----- Materials provided -----

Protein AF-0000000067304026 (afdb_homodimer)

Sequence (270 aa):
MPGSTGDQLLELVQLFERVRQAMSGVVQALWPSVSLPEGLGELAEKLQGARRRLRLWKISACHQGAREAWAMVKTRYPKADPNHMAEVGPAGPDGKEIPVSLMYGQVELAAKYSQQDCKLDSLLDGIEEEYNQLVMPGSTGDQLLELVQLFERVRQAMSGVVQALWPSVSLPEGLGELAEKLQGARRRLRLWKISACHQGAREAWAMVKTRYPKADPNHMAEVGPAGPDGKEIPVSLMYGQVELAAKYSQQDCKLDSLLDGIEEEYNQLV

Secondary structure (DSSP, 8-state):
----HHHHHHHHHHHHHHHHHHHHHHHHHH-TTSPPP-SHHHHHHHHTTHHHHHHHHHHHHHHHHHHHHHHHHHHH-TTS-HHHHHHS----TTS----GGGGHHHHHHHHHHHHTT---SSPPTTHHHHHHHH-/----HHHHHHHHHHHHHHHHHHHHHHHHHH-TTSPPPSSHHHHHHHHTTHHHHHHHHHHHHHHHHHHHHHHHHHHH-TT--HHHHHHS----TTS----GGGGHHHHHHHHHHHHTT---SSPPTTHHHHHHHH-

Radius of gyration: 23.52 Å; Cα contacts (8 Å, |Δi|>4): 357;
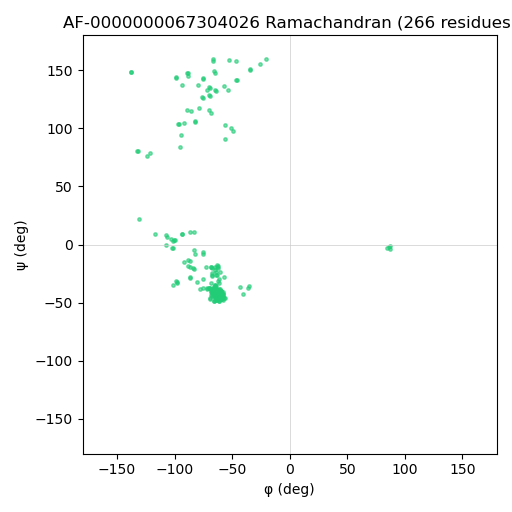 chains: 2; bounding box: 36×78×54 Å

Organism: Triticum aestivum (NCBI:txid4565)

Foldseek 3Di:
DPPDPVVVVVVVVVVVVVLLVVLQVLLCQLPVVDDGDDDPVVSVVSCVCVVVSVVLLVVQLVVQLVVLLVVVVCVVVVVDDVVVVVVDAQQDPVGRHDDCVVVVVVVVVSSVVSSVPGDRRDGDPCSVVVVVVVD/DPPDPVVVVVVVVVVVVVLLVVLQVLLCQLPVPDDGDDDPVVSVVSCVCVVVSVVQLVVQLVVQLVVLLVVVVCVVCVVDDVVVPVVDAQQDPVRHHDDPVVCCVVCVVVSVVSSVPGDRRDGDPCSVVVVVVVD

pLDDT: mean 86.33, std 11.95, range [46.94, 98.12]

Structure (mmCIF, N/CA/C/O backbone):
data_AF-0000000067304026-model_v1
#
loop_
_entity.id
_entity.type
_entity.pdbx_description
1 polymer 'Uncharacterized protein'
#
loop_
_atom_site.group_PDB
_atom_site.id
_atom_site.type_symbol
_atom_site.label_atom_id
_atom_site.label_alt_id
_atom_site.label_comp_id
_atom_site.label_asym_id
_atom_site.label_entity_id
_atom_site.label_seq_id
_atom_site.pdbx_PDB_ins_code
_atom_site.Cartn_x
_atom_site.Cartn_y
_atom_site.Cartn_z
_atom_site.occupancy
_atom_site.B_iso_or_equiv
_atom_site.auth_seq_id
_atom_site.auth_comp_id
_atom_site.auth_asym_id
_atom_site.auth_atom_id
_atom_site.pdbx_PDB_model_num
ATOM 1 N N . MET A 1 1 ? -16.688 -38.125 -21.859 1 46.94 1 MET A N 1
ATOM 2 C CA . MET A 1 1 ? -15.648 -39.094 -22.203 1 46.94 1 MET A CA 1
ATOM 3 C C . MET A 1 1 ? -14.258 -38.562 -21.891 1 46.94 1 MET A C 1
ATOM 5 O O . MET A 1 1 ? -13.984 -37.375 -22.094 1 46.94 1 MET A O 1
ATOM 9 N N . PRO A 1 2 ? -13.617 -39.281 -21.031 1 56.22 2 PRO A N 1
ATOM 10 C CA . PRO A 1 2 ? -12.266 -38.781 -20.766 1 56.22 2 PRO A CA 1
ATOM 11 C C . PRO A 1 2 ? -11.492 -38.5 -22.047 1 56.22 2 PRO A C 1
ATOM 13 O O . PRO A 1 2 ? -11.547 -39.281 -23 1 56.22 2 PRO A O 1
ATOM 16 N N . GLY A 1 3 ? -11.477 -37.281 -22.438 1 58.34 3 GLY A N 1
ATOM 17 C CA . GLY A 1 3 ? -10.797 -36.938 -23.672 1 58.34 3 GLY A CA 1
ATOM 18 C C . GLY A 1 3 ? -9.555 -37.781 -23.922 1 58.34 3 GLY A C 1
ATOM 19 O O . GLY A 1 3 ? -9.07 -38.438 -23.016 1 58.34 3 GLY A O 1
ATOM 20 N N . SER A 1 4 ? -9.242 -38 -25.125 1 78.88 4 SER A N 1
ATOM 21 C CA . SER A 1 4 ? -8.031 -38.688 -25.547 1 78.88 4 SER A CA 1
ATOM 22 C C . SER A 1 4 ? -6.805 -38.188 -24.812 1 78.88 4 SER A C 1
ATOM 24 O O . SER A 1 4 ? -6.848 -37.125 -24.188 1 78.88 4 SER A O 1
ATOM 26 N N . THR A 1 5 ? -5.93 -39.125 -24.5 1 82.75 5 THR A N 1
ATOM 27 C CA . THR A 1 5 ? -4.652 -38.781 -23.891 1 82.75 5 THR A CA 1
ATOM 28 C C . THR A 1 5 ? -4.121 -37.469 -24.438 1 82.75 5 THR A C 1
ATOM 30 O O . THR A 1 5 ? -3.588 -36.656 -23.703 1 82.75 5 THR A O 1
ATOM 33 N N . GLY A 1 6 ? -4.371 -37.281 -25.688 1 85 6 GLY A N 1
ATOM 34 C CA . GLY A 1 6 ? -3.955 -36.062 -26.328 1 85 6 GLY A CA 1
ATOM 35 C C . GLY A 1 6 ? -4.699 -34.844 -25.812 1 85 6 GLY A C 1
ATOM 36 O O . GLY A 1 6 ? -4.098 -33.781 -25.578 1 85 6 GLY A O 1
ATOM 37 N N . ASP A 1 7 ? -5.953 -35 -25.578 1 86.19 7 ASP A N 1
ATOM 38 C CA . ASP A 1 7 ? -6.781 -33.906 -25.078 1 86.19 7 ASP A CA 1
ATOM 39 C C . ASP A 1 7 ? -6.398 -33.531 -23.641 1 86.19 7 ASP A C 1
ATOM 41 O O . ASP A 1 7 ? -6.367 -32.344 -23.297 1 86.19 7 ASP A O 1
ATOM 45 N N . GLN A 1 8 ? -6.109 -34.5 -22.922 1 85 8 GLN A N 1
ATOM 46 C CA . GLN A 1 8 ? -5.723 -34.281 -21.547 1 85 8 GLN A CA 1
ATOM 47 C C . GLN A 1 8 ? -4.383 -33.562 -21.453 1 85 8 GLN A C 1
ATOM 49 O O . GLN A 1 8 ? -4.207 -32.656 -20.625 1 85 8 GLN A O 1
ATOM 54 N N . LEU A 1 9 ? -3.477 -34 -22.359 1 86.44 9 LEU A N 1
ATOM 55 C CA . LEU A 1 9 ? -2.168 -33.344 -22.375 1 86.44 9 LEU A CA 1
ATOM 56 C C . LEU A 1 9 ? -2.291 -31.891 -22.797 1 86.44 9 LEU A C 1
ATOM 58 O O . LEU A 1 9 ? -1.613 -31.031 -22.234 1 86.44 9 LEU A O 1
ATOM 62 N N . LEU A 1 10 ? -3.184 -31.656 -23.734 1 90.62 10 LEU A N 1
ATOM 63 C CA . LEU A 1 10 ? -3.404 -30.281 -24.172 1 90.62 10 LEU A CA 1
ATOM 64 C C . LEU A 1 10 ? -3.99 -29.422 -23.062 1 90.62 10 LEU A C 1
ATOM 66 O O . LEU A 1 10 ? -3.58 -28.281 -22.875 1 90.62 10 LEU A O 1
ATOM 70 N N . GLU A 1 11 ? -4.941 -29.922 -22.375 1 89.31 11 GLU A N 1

-----
----- Materials provided -----

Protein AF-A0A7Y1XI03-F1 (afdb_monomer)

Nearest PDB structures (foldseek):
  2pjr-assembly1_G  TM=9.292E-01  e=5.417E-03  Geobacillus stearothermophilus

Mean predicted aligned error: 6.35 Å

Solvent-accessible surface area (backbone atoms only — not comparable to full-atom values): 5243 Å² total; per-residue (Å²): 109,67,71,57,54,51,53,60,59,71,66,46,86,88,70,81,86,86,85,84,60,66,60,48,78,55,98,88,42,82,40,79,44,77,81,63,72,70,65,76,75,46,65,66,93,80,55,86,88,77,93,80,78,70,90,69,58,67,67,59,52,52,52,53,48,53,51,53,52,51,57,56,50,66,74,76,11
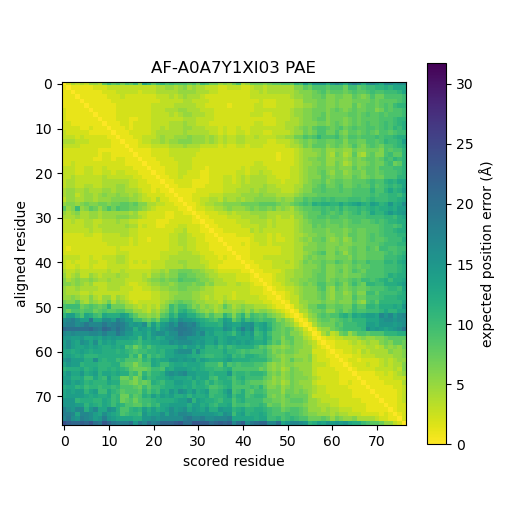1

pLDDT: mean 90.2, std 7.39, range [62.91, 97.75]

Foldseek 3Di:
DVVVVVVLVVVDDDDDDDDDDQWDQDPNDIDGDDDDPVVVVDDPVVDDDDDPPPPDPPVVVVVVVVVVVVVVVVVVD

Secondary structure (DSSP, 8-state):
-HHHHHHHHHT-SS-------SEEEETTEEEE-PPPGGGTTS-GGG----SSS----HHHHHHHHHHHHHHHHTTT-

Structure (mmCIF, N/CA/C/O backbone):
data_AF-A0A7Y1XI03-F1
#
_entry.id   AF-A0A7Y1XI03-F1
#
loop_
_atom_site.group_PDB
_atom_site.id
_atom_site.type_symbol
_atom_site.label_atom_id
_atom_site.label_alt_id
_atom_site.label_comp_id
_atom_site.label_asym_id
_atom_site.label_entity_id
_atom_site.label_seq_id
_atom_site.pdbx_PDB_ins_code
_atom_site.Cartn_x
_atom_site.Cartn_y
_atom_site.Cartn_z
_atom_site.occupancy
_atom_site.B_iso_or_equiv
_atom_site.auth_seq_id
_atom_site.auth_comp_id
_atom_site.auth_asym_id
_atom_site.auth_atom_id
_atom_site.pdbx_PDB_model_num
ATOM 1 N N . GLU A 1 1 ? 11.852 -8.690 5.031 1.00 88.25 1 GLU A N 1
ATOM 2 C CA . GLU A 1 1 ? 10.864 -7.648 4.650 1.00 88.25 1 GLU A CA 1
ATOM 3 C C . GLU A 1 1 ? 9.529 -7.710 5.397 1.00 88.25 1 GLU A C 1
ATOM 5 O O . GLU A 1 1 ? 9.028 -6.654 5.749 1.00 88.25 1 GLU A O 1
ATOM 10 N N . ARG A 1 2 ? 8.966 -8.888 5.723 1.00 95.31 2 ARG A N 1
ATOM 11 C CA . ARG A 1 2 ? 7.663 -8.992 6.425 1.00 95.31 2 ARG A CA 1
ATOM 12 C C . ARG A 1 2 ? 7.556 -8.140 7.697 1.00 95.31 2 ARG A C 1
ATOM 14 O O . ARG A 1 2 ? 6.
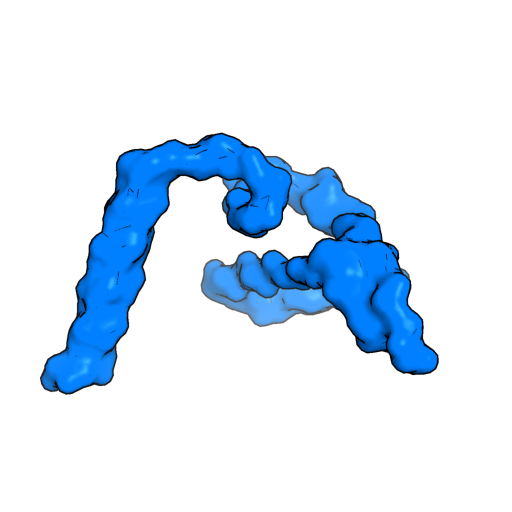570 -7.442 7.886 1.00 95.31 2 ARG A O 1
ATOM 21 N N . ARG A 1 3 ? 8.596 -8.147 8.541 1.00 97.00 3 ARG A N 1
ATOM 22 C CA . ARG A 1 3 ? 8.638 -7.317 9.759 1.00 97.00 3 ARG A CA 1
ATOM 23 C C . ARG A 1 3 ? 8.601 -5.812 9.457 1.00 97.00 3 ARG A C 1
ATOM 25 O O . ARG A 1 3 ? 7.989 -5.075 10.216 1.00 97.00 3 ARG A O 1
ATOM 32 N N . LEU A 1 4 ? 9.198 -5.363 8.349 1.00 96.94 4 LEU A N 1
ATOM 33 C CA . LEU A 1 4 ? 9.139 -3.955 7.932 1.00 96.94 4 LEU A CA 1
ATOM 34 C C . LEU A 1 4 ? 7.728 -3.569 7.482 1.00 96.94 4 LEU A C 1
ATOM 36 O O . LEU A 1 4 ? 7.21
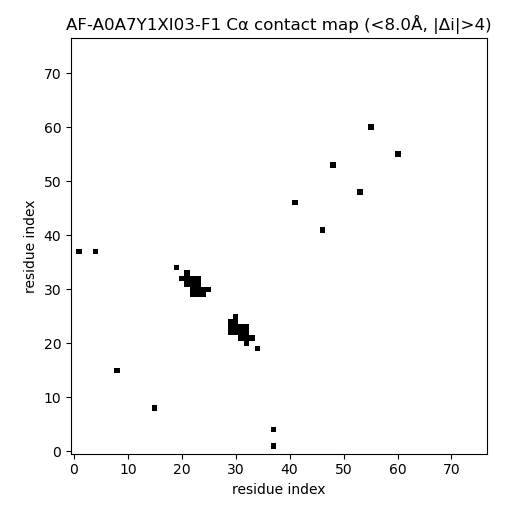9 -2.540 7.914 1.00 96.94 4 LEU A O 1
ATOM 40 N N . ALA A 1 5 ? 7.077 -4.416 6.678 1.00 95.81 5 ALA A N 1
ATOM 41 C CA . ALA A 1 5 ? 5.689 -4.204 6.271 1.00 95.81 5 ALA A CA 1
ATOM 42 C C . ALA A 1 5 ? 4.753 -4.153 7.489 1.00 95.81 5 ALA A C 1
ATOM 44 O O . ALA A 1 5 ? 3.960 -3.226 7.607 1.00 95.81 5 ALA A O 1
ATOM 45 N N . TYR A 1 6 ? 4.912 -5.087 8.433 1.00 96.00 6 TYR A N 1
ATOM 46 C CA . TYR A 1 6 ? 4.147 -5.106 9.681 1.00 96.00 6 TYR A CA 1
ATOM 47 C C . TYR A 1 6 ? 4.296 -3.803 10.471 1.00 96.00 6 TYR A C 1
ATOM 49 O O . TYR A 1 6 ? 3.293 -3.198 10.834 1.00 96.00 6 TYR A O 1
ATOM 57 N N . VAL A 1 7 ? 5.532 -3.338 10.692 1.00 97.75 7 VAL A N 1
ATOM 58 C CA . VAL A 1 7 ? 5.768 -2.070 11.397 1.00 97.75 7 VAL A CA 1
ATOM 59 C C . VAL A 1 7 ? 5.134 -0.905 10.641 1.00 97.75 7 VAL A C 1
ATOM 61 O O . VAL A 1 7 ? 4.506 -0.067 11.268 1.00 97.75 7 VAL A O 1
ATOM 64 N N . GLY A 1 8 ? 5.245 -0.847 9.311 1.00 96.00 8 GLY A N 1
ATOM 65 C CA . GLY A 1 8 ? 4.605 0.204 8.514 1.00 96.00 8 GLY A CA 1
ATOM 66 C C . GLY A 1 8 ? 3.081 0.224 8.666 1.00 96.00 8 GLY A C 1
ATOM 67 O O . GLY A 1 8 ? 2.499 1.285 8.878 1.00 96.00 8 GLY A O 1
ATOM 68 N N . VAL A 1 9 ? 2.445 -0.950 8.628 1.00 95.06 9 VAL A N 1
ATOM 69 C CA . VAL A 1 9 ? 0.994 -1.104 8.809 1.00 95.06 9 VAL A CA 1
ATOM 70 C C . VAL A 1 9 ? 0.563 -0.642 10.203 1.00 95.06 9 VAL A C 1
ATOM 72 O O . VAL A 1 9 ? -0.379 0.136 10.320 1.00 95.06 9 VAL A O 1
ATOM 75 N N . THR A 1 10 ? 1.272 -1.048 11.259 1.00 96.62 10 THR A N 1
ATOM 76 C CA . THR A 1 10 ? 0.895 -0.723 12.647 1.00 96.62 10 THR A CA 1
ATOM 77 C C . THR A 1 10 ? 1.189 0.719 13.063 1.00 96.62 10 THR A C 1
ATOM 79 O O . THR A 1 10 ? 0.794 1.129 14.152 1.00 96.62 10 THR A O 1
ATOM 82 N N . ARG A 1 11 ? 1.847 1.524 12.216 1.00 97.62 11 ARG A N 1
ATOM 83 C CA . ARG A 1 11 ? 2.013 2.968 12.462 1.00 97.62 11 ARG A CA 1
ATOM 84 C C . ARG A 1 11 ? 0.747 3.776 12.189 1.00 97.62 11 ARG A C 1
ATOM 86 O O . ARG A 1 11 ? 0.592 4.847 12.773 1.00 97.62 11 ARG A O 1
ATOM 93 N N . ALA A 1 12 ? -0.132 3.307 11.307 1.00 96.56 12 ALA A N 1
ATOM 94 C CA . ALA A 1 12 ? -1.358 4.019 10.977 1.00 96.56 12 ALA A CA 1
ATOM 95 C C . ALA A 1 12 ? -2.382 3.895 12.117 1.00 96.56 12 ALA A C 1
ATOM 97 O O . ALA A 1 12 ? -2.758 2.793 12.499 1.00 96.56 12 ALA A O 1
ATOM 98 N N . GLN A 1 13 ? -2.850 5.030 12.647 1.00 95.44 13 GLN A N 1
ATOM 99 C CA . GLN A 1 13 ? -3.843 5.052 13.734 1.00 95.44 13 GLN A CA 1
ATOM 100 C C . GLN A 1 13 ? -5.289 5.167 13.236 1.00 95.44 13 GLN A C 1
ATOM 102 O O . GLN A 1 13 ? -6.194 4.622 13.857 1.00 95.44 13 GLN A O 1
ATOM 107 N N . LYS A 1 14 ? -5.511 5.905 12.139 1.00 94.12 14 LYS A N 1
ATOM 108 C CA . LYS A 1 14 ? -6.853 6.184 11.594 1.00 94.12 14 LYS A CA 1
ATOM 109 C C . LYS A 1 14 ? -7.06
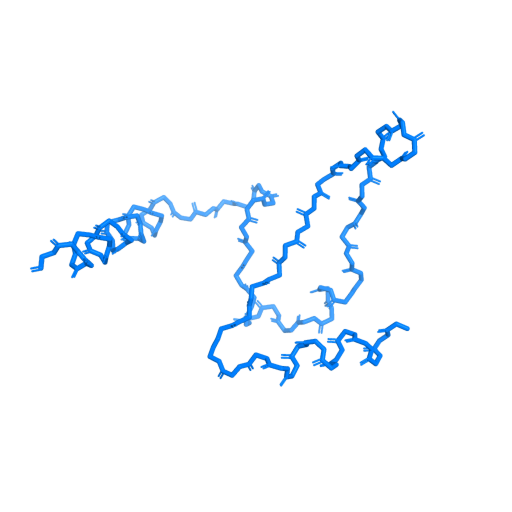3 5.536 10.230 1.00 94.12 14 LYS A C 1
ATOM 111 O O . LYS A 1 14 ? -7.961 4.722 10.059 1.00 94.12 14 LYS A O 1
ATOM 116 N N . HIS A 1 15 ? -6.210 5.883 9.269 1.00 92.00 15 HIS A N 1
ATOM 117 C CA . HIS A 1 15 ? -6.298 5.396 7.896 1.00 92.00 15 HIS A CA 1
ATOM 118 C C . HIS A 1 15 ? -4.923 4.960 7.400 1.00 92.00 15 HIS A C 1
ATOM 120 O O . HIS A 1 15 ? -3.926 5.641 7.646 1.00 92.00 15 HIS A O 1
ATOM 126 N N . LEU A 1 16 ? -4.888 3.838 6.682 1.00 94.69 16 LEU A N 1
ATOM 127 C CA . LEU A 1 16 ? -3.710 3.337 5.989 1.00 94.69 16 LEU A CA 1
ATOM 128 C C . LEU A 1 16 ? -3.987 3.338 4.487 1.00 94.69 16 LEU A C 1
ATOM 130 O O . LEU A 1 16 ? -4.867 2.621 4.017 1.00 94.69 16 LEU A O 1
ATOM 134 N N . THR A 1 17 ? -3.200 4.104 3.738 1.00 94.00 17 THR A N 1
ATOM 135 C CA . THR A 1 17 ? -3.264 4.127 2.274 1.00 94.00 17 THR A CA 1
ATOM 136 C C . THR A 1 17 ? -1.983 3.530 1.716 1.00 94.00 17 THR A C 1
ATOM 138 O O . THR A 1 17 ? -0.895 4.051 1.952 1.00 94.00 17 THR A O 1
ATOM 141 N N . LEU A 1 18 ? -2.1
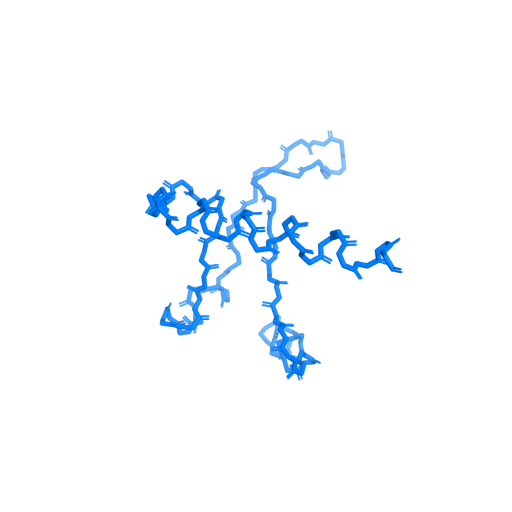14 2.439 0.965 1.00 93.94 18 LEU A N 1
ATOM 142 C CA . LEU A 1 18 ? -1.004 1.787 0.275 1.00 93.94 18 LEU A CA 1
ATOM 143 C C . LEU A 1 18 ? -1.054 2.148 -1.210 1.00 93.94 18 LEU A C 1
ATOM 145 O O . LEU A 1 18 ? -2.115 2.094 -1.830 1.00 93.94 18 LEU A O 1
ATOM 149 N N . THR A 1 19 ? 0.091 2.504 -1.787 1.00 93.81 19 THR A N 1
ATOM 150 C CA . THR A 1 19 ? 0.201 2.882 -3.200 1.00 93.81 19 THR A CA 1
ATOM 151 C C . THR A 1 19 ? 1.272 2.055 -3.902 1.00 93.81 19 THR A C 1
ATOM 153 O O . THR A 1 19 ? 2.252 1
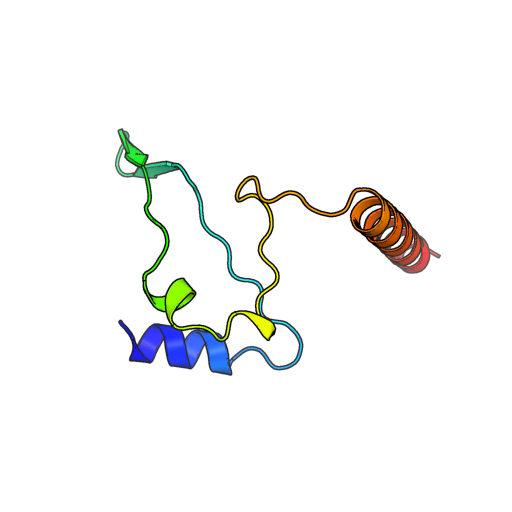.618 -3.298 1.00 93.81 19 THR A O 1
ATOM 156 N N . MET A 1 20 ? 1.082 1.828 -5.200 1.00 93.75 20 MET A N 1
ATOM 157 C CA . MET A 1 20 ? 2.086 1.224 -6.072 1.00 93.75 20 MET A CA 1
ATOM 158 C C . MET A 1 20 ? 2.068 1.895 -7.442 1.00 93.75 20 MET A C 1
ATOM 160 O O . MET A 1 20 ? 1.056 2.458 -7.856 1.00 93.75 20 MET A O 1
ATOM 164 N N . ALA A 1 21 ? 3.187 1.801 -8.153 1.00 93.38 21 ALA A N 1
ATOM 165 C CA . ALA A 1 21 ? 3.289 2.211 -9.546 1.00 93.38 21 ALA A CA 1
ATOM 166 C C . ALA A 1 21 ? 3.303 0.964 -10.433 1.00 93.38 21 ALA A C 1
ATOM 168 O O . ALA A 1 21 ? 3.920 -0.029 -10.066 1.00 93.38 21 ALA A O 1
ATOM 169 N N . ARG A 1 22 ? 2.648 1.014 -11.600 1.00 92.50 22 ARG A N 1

-----

### Required action
Every line above from the line with "ATOM 40 N N" to the line with "ATOM 45 N N . TYR", both included, must be reproduced exactly, and no other line may appear.

### Finished exercise
ATOM 40 N N . ALA A 1 5 ? 7.077 -4.416 6.678 1.00 95.81 5 ALA A N 1
ATOM 41 C CA . ALA A 1 5 ? 5.689 -4.204 6.271 1.00 95.81 5 ALA A CA 1
ATOM 42 C C . ALA A 1 5 ? 4.753 -4.153 7.489 1.00 95.81 5 ALA A C 1
ATOM 44 O O . ALA A 1 5 ? 3.960 -3.226 7.607 1.00 95.81 5 ALA A O 1
ATOM 45 N N . TYR A 1 6 ? 4.912 -5.087 8.433 1.00 96.00 6 TYR A N 1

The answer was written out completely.